Article ID: | iaor20002821 |
Country: | United States |
Volume: | 44 |
Issue: | 1 |
Start Page Number: | 160 |
End Page Number: | 172 |
Publication Date: | Jan 1996 |
Journal: | Operations Research |
Authors: | Wang X., Li L. |
Keywords: | production |
This paper provides formal modeling for and analytical aid to the startup and capacity problem facing Receiving Plant 1 of National Cranberry Cooperative. The analysis is based on a finite-horizon, single-facility queueing system with general variability. Using marginal analysis, we derive simple formulae that the optimal starting time and processing capacity should satisfy. These formulae lead to the comparative statics results showing that the starting time should be optimally delayed or the processing capacity optimally decreased when the operating cost increases, when the waiting cost decreases, when the cumulative arrival process decreases, or when the capacity of storage increases.
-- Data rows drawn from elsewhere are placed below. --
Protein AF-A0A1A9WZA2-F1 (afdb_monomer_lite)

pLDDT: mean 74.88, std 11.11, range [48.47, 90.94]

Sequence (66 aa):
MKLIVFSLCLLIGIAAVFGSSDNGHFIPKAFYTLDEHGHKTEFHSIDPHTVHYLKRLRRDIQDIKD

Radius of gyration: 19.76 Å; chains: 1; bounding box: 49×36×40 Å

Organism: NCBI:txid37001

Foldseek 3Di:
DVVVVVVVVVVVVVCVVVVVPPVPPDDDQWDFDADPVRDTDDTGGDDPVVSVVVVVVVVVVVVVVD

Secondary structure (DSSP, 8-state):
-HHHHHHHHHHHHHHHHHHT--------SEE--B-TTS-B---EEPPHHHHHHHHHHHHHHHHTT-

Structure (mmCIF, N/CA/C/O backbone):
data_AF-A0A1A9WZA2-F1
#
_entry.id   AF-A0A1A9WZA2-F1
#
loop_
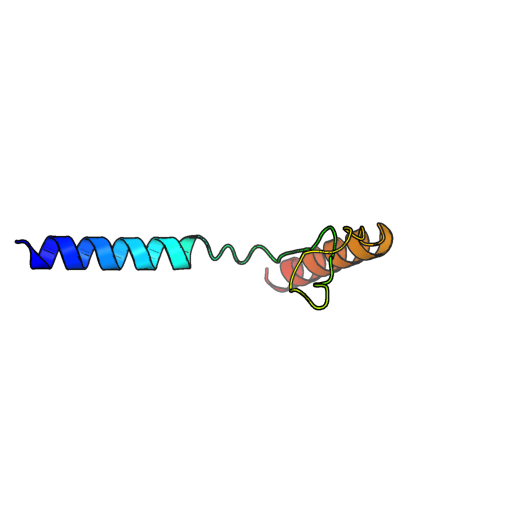_atom_site.group_PDB
_atom_site.id
_atom_site.type_symbol
_atom_site.label_atom_id
_atom_site.label_alt_id
_atom_site.label_comp_id
_atom_site.label_asym_id
_atom_site.label_entity_id
_atom_site.label_seq_id
_atom_site.pdbx_PDB_ins_code
_atom_site.Cartn_x
_atom_site.Cartn_y
_atom_site.Cartn_z
_atom_site.occupancy
_atom_site.B_iso_or_equiv
_atom_site.auth_seq_id
_atom_site.auth_comp_id
_atom_site.auth_asym_id
_atom_site.auth_atom_id
_atom_site.pdbx_PDB_model_num
ATOM 1 N N . MET A 1 1 ? -34.519 -13.567 21.251 1.00 58.59 1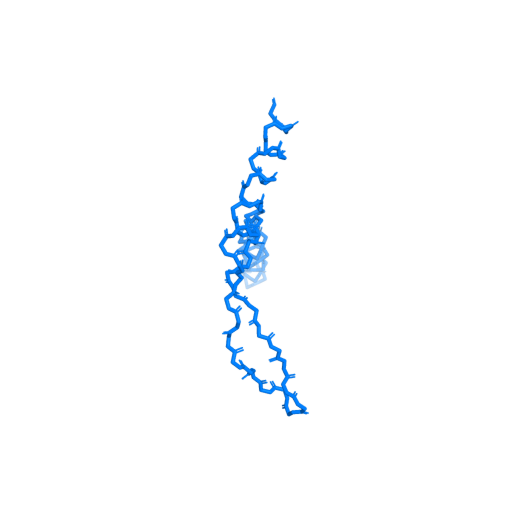 MET A N 1
ATOM 2 C CA . MET A 1 1 ? -33.104 -13.770 21.653 1.00 58.59 1 MET A CA 1
ATOM 3 C C . MET A 1 1 ? -32.169 -13.966 20.456 1.00 58.59 1 MET A C 1
ATOM 5 O O . MET A 1 1 ? -31.189 -13.243 20.380 1.00 58.59 1 MET A O 1
ATOM 9 N N . LYS A 1 2 ? -32.478 -14.840 19.480 1.00 69.31 2 LYS A N 1
ATOM 10 C CA . LYS A 1 2 ? -31.633 -15.059 18.278 1.00 69.31 2 LYS A CA 1
ATOM 11 C C . LYS A 1 2 ? -31.320 -13.785 17.469 1.00 69.31 2 LYS A C 1
ATOM 13 O O . LYS A 1 2 ? -30.176 -13.578 17.093 1.00 69.31 2 LYS A O 1
ATOM 18 N N . LEU A 1 3 ? -32.307 -12.908 17.267 1.00 79.94 3 LEU A N 1
ATOM 19 C CA . LEU A 1 3 ? -32.117 -11.648 16.527 1.00 79.94 3 LEU A CA 1
ATOM 20 C C . LEU A 1 3 ? -31.218 -10.641 17.261 1.00 79.94 3 LEU A C 1
ATOM 22 O O . LEU A 1 3 ? -30.475 -9.906 16.624 1.00 79.94 3 LEU A O 1
ATOM 26 N N . ILE A 1 4 ? -31.241 -10.649 18.597 1.00 84.19 4 ILE A N 1
ATOM 27 C CA . ILE A 1 4 ? -30.406 -9.767 19.427 1.00 84.19 4 ILE A CA 1
ATOM 28 C C . ILE A 1 4 ? -28.934 -10.173 19.295 1.00 84.19 4 ILE A C 1
ATOM 30 O O . ILE A 1 4 ? -28.070 -9.321 19.124 1.00 84.19 4 ILE A O 1
ATOM 34 N N . VAL A 1 5 ? -28.660 -11.481 19.295 1.00 82.06 5 VAL A N 1
ATOM 35 C CA . VAL A 1 5 ? -27.308 -12.027 19.097 1.00 82.06 5 VAL A CA 1
ATOM 36 C C . VAL A 1 5 ? -26.782 -11.693 17.698 1.00 82.06 5 VAL A C 1
ATOM 38 O O . VAL A 1 5 ? -25.657 -11.223 17.569 1.00 82.06 5 VAL A O 1
ATOM 41 N N . PHE A 1 6 ? -27.610 -11.850 16.660 1.00 83.62 6 PHE A N 1
ATOM 42 C CA . PHE A 1 6 ? -27.243 -11.467 15.292 1.00 83.62 6 PHE A CA 1
ATOM 43 C C . PHE A 1 6 ? -26.945 -9.972 15.158 1.00 83.62 6 PHE A C 1
ATOM 45 O O . PHE A 1 6 ? -25.943 -9.599 14.552 1.00 83.62 6 PHE A O 1
ATOM 52 N N . SER A 1 7 ? -27.783 -9.121 15.755 1.00 86.12 7 SER A N 1
ATOM 53 C CA . SER A 1 7 ? -27.582 -7.671 15.750 1.00 86.12 7 SER A CA 1
ATOM 54 C C . SER A 1 7 ? -26.283 -7.275 16.451 1.00 86.12 7 SER A C 1
ATOM 56 O O . SER A 1 7 ? -25.581 -6.390 15.973 1.00 86.12 7 SER A O 1
ATOM 58 N N . LEU A 1 8 ? -25.946 -7.931 17.563 1.00 86.69 8 LEU A N 1
ATOM 59 C CA . LEU A 1 8 ? -24.711 -7.666 18.294 1.00 86.69 8 LEU A CA 1
ATOM 60 C C . LEU A 1 8 ? -23.477 -8.113 17.495 1.00 86.69 8 LEU A C 1
ATOM 62 O O . LEU A 1 8 ? -22.512 -7.360 17.394 1.00 86.69 8 LEU A O 1
ATOM 66 N N . CYS A 1 9 ? -23.525 -9.289 16.860 1.00 83.62 9 CYS A N 1
ATOM 67 C CA . CYS A 1 9 ? -22.456 -9.763 15.976 1.00 83.62 9 CYS A CA 1
ATOM 68 C C . CYS A 1 9 ? -22.232 -8.839 14.774 1.00 83.62 9 CYS A C 1
ATOM 70 O O . CYS A 1 9 ? -21.085 -8.564 14.428 1.00 83.62 9 CYS A O 1
ATOM 72 N N . LEU A 1 10 ? -23.306 -8.335 14.160 1.00 85.25 10 LEU A N 1
ATOM 73 C CA . LEU A 1 10 ? -23.216 -7.384 13.051 1.00 85.25 10 LEU A CA 1
ATOM 74 C C . LEU A 1 10 ? -22.504 -6.096 13.487 1.00 85.25 10 LEU A C 1
ATOM 76 O O . LEU A 1 10 ? -21.608 -5.615 12.799 1.00 85.25 10 LEU A O 1
ATOM 80 N N . LEU A 1 11 ? -22.874 -5.567 14.652 1.00 84.12 11 LEU A N 1
ATOM 81 C CA . LEU A 1 11 ? -22.338 -4.314 15.178 1.00 84.12 11 LEU A CA 1
ATOM 82 C C . LEU A 1 11 ? -20.851 -4.446 15.547 1.00 84.12 11 LEU A C 1
ATOM 84 O O . LEU A 1 11 ? -20.060 -3.561 15.229 1.00 84.12 11 LEU A O 1
ATOM 88 N N . ILE A 1 12 ? -20.449 -5.587 16.118 1.00 82.94 12 ILE A N 1
ATOM 89 C CA . ILE A 1 12 ? -19.039 -5.912 16.392 1.00 82.94 12 ILE A CA 1
ATOM 90 C C . ILE A 1 12 ? -18.246 -6.080 15.087 1.00 82.94 12 ILE A C 1
ATOM 92 O O . ILE A 1 12 ? -17.132 -5.574 14.985 1.00 82.94 12 ILE A O 1
ATOM 96 N N . GLY A 1 13 ? -18.814 -6.748 14.077 1.00 78.38 13 GLY A N 1
ATOM 97 C CA . GLY A 1 13 ? -18.168 -6.920 12.773 1.00 78.38 13 GLY A CA 1
ATOM 98 C C . GLY A 1 13 ? -17.916 -5.587 12.067 1.00 78.38 13 GLY A C 1
ATOM 99 O O . GLY A 1 13 ? -16.819 -5.347 11.569 1.00 78.38 13 GLY A O 1
ATOM 100 N N . ILE A 1 14 ? -18.898 -4.684 12.099 1.00 77.31 14 ILE A N 1
ATOM 101 C CA . ILE A 1 14 ? -18.768 -3.318 11.580 1.00 77.31 14 ILE A CA 1
ATOM 102 C C . ILE A 1 14 ? -17.677 -2.560 12.353 1.00 77.31 14 ILE A C 1
ATOM 104 O O . ILE A 1 14 ? -16.765 -2.006 11.742 1.00 77.31 14 ILE A O 1
ATOM 108 N N . ALA A 1 15 ? -17.708 -2.586 13.688 1.00 73.50 15 ALA A N 1
ATOM 109 C CA . ALA A 1 15 ? -16.709 -1.912 14.515 1.00 73.50 15 ALA A CA 1
ATOM 110 C C . ALA A 1 15 ? -15.279 -2.440 14.291 1.00 73.50 15 ALA A C 1
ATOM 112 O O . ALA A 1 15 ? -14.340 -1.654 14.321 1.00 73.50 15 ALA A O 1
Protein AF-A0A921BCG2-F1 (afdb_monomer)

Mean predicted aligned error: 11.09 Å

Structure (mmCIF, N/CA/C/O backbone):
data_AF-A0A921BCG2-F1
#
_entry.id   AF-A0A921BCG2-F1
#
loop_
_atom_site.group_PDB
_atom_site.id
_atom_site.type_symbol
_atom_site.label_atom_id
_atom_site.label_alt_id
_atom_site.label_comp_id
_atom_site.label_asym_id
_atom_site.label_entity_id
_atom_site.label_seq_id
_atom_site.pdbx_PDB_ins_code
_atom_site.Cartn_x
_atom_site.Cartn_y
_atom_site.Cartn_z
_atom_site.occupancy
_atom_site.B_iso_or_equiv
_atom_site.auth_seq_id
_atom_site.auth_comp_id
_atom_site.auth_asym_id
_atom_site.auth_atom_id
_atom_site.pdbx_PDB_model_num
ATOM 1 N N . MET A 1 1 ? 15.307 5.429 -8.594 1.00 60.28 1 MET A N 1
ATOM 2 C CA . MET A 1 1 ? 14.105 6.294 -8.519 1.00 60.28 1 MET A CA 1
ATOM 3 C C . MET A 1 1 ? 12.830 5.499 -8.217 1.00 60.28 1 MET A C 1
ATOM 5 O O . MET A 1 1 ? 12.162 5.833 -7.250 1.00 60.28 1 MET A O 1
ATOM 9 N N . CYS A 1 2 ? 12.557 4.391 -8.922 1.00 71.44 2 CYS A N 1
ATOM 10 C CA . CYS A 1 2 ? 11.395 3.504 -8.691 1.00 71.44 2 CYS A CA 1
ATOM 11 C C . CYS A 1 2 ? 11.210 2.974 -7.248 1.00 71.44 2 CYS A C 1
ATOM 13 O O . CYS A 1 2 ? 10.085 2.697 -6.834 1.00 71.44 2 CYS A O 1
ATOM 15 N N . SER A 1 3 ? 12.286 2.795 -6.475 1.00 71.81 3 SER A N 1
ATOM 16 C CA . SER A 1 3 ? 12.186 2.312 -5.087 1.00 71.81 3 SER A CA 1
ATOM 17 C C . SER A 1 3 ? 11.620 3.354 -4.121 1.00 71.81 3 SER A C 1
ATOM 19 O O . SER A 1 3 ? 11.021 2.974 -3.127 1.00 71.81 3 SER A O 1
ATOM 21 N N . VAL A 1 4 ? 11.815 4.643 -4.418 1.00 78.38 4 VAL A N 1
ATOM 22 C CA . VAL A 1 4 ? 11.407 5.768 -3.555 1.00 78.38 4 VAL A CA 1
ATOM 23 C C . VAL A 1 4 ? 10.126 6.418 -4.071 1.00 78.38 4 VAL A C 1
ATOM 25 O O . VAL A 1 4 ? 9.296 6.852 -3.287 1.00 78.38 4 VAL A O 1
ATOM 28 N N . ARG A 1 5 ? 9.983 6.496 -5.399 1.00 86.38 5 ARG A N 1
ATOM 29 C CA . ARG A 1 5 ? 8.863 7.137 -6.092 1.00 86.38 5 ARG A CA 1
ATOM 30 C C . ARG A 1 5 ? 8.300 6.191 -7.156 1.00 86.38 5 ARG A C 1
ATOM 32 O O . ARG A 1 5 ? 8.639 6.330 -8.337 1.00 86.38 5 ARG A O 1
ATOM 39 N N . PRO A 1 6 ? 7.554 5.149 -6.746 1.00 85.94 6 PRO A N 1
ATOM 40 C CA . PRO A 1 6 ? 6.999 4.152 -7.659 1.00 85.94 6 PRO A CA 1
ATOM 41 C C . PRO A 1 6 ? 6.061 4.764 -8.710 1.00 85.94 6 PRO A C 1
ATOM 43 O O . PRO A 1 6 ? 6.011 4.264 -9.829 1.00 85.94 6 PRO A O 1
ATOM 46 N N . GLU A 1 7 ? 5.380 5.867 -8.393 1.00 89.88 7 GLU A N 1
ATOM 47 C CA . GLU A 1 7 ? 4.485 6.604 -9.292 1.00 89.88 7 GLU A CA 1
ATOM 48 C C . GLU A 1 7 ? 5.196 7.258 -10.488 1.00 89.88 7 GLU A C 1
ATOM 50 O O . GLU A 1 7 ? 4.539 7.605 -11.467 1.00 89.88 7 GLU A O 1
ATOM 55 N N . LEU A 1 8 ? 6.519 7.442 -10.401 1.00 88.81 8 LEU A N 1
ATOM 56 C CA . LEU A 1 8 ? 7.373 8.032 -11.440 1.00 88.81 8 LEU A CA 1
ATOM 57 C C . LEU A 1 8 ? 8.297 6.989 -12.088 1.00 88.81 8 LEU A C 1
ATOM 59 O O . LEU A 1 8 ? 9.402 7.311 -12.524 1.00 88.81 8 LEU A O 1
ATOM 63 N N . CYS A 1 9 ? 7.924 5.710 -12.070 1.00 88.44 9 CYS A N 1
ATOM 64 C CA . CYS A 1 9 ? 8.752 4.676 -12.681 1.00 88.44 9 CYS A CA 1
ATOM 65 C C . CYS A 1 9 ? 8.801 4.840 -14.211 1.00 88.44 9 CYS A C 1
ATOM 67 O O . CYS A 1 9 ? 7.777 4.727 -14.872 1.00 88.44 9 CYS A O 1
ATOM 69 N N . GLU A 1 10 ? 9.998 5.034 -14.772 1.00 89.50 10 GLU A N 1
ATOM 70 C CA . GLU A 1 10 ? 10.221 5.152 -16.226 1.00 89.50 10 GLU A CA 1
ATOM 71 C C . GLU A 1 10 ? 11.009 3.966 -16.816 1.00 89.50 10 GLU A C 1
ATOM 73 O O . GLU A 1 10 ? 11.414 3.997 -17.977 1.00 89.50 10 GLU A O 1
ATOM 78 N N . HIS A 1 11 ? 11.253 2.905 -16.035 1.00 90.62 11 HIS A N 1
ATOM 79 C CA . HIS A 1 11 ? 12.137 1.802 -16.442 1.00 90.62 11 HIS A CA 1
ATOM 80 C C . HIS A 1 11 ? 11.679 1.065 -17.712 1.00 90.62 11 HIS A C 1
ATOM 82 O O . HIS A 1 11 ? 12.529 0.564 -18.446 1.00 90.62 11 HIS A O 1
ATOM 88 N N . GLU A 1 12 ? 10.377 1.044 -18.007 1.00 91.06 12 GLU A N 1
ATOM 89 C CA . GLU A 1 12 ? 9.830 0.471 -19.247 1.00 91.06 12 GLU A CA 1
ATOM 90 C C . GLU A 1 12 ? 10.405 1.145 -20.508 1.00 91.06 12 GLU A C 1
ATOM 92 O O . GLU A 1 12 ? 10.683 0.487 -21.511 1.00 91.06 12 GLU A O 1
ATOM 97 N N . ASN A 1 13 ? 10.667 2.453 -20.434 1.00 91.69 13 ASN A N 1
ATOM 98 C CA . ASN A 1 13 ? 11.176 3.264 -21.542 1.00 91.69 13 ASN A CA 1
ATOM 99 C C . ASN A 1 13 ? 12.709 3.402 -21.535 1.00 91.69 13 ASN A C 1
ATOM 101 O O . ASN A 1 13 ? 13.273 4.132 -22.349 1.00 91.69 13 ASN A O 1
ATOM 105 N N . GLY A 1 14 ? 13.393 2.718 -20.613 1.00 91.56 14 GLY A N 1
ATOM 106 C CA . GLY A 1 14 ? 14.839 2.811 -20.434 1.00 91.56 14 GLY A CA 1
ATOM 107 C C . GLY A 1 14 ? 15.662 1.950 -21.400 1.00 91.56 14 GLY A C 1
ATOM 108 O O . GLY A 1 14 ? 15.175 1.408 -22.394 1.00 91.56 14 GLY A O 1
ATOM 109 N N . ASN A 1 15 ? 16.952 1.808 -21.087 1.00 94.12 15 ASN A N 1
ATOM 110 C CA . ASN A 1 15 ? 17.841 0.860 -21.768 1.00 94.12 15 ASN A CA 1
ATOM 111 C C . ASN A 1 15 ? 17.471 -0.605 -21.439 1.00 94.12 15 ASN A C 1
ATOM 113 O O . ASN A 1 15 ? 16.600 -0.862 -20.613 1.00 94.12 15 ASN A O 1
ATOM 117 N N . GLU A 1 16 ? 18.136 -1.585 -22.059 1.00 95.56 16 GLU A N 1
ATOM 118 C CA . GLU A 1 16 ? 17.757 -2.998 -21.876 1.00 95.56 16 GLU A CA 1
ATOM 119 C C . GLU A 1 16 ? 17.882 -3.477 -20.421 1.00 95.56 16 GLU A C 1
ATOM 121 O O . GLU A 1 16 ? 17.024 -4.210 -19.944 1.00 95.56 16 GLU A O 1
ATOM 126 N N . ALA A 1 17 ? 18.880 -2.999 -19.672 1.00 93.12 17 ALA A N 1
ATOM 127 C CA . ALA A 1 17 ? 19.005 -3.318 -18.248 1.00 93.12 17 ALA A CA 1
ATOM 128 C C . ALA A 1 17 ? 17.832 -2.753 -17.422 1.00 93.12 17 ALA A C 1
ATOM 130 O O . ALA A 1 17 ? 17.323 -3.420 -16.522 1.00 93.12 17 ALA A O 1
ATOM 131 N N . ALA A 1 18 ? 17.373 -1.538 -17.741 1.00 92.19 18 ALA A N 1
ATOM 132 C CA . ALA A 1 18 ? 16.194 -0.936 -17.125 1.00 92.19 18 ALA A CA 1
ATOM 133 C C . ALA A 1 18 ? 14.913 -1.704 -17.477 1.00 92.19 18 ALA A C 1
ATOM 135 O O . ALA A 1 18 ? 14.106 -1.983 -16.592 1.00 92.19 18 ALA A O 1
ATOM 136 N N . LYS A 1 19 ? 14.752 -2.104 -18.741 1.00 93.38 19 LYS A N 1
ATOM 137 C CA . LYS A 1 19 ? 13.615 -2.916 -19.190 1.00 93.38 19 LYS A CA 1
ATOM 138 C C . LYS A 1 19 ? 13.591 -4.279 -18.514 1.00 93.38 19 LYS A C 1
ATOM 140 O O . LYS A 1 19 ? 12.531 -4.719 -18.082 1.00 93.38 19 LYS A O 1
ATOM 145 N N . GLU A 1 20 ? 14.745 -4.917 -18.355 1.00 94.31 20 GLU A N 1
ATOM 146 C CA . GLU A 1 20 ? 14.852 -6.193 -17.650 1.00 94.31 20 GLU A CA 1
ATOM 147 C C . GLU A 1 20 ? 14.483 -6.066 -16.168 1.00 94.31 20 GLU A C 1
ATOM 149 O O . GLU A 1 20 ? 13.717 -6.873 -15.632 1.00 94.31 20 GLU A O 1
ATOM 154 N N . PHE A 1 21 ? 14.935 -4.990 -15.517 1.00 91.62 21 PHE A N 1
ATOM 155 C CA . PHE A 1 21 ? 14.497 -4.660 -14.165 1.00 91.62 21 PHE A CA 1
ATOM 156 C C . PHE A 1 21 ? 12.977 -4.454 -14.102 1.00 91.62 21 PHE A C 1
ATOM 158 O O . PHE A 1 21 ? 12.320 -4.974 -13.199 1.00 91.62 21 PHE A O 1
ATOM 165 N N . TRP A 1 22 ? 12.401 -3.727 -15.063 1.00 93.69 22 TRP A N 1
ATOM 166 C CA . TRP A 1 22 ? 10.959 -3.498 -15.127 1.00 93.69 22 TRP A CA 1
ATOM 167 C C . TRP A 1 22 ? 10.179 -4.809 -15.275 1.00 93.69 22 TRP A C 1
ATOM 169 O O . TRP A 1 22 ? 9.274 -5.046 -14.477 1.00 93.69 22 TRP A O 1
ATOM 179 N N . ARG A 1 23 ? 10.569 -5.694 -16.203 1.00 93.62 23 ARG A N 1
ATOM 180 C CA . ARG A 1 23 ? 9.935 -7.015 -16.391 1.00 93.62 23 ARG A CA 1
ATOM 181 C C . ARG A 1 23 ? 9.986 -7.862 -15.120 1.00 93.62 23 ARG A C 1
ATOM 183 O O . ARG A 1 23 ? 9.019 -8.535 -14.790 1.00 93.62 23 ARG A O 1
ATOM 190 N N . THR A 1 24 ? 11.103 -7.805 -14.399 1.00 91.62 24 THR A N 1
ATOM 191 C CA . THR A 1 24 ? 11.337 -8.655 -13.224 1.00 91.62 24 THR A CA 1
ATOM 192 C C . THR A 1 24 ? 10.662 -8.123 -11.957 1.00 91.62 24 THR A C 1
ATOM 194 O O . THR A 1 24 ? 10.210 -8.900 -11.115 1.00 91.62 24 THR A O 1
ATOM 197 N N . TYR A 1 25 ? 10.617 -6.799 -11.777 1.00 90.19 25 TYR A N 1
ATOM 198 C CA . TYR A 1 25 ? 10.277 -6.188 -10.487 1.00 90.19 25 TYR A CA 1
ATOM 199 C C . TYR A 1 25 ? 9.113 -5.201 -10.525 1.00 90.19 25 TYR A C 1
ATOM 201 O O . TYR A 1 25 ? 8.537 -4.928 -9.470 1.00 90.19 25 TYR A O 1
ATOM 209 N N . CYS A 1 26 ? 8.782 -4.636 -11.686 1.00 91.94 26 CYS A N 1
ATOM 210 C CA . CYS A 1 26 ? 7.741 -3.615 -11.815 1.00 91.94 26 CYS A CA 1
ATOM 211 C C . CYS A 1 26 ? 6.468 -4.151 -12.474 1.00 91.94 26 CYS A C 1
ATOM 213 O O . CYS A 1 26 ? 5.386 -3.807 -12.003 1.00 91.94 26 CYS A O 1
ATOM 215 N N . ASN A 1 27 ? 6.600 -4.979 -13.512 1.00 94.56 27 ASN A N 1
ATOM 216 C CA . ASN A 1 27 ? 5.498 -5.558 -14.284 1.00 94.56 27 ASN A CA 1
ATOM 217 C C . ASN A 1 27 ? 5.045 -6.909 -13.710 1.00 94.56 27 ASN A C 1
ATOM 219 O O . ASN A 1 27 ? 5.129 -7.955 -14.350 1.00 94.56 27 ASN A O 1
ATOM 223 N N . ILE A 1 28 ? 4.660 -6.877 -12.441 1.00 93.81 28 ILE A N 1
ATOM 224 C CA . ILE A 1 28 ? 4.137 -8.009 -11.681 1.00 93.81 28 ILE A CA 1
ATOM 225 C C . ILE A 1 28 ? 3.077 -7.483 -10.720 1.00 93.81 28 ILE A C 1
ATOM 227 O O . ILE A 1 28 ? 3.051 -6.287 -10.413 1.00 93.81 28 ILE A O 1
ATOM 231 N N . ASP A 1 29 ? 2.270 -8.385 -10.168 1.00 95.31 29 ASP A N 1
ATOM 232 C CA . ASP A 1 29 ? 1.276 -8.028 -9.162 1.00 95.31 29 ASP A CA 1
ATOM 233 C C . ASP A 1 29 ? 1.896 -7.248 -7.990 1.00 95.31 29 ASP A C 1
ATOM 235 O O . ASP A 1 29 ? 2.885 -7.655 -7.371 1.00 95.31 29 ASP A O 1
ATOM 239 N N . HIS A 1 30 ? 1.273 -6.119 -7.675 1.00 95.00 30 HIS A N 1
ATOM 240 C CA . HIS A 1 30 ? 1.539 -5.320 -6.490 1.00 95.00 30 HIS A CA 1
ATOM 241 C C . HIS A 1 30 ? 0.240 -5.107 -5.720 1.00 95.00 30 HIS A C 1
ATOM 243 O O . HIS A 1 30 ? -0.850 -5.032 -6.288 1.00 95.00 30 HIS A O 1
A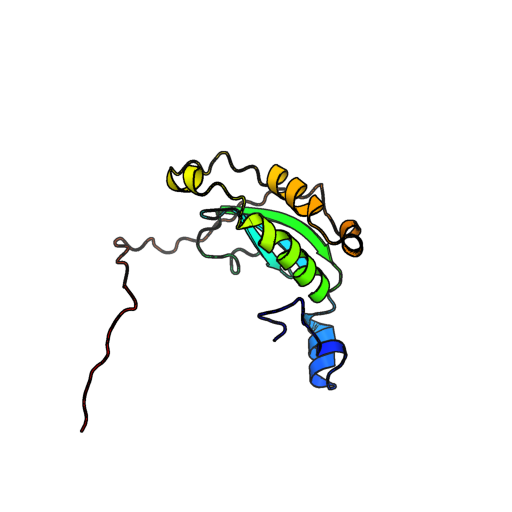TOM 249 N N . PHE A 1 31 ? 0.370 -4.972 -4.409 1.00 95.31 31 PHE A N 1
ATOM 250 C CA . PHE A 1 31 ? -0.737 -4.755 -3.497 1.00 95.31 31 PHE A CA 1
ATOM 251 C C . PHE A 1 31 ? -0.547 -3.435 -2.768 1.00 95.31 31 PHE A C 1
ATOM 253 O O . PHE A 1 31 ? 0.564 -3.110 -2.344 1.00 95.31 31 PHE A O 1
ATOM 260 N N . VAL A 1 32 ? -1.642 -2.701 -2.602 1.00 95.44 32 VAL A N 1
ATOM 261 C CA . VAL A 1 32 ? -1.704 -1.532 -1.721 1.00 95.44 32 VAL A CA 1
ATOM 262 C C . VAL A 1 32 ? -2.378 -1.968 -0.432 1.00 95.44 32 VAL A C 1
ATOM 264 O O . VAL A 1 32 ? -3.407 -2.650 -0.475 1.00 95.44 32 VAL A O 1
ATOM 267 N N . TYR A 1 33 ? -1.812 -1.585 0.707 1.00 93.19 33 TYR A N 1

We then demonstrate that three important performance measures, the expected waiting, tardiness, and operating costs, are jointly convex with respect to two control variables, starting time and processing capacity, in a generalized version of the model. Therefore, in the applications that involve minimizing these measures, the simple formulae derived from first-order conditions are necessary and sufficient for optimality. The applications for the model in service and manufacturing operations are numerous.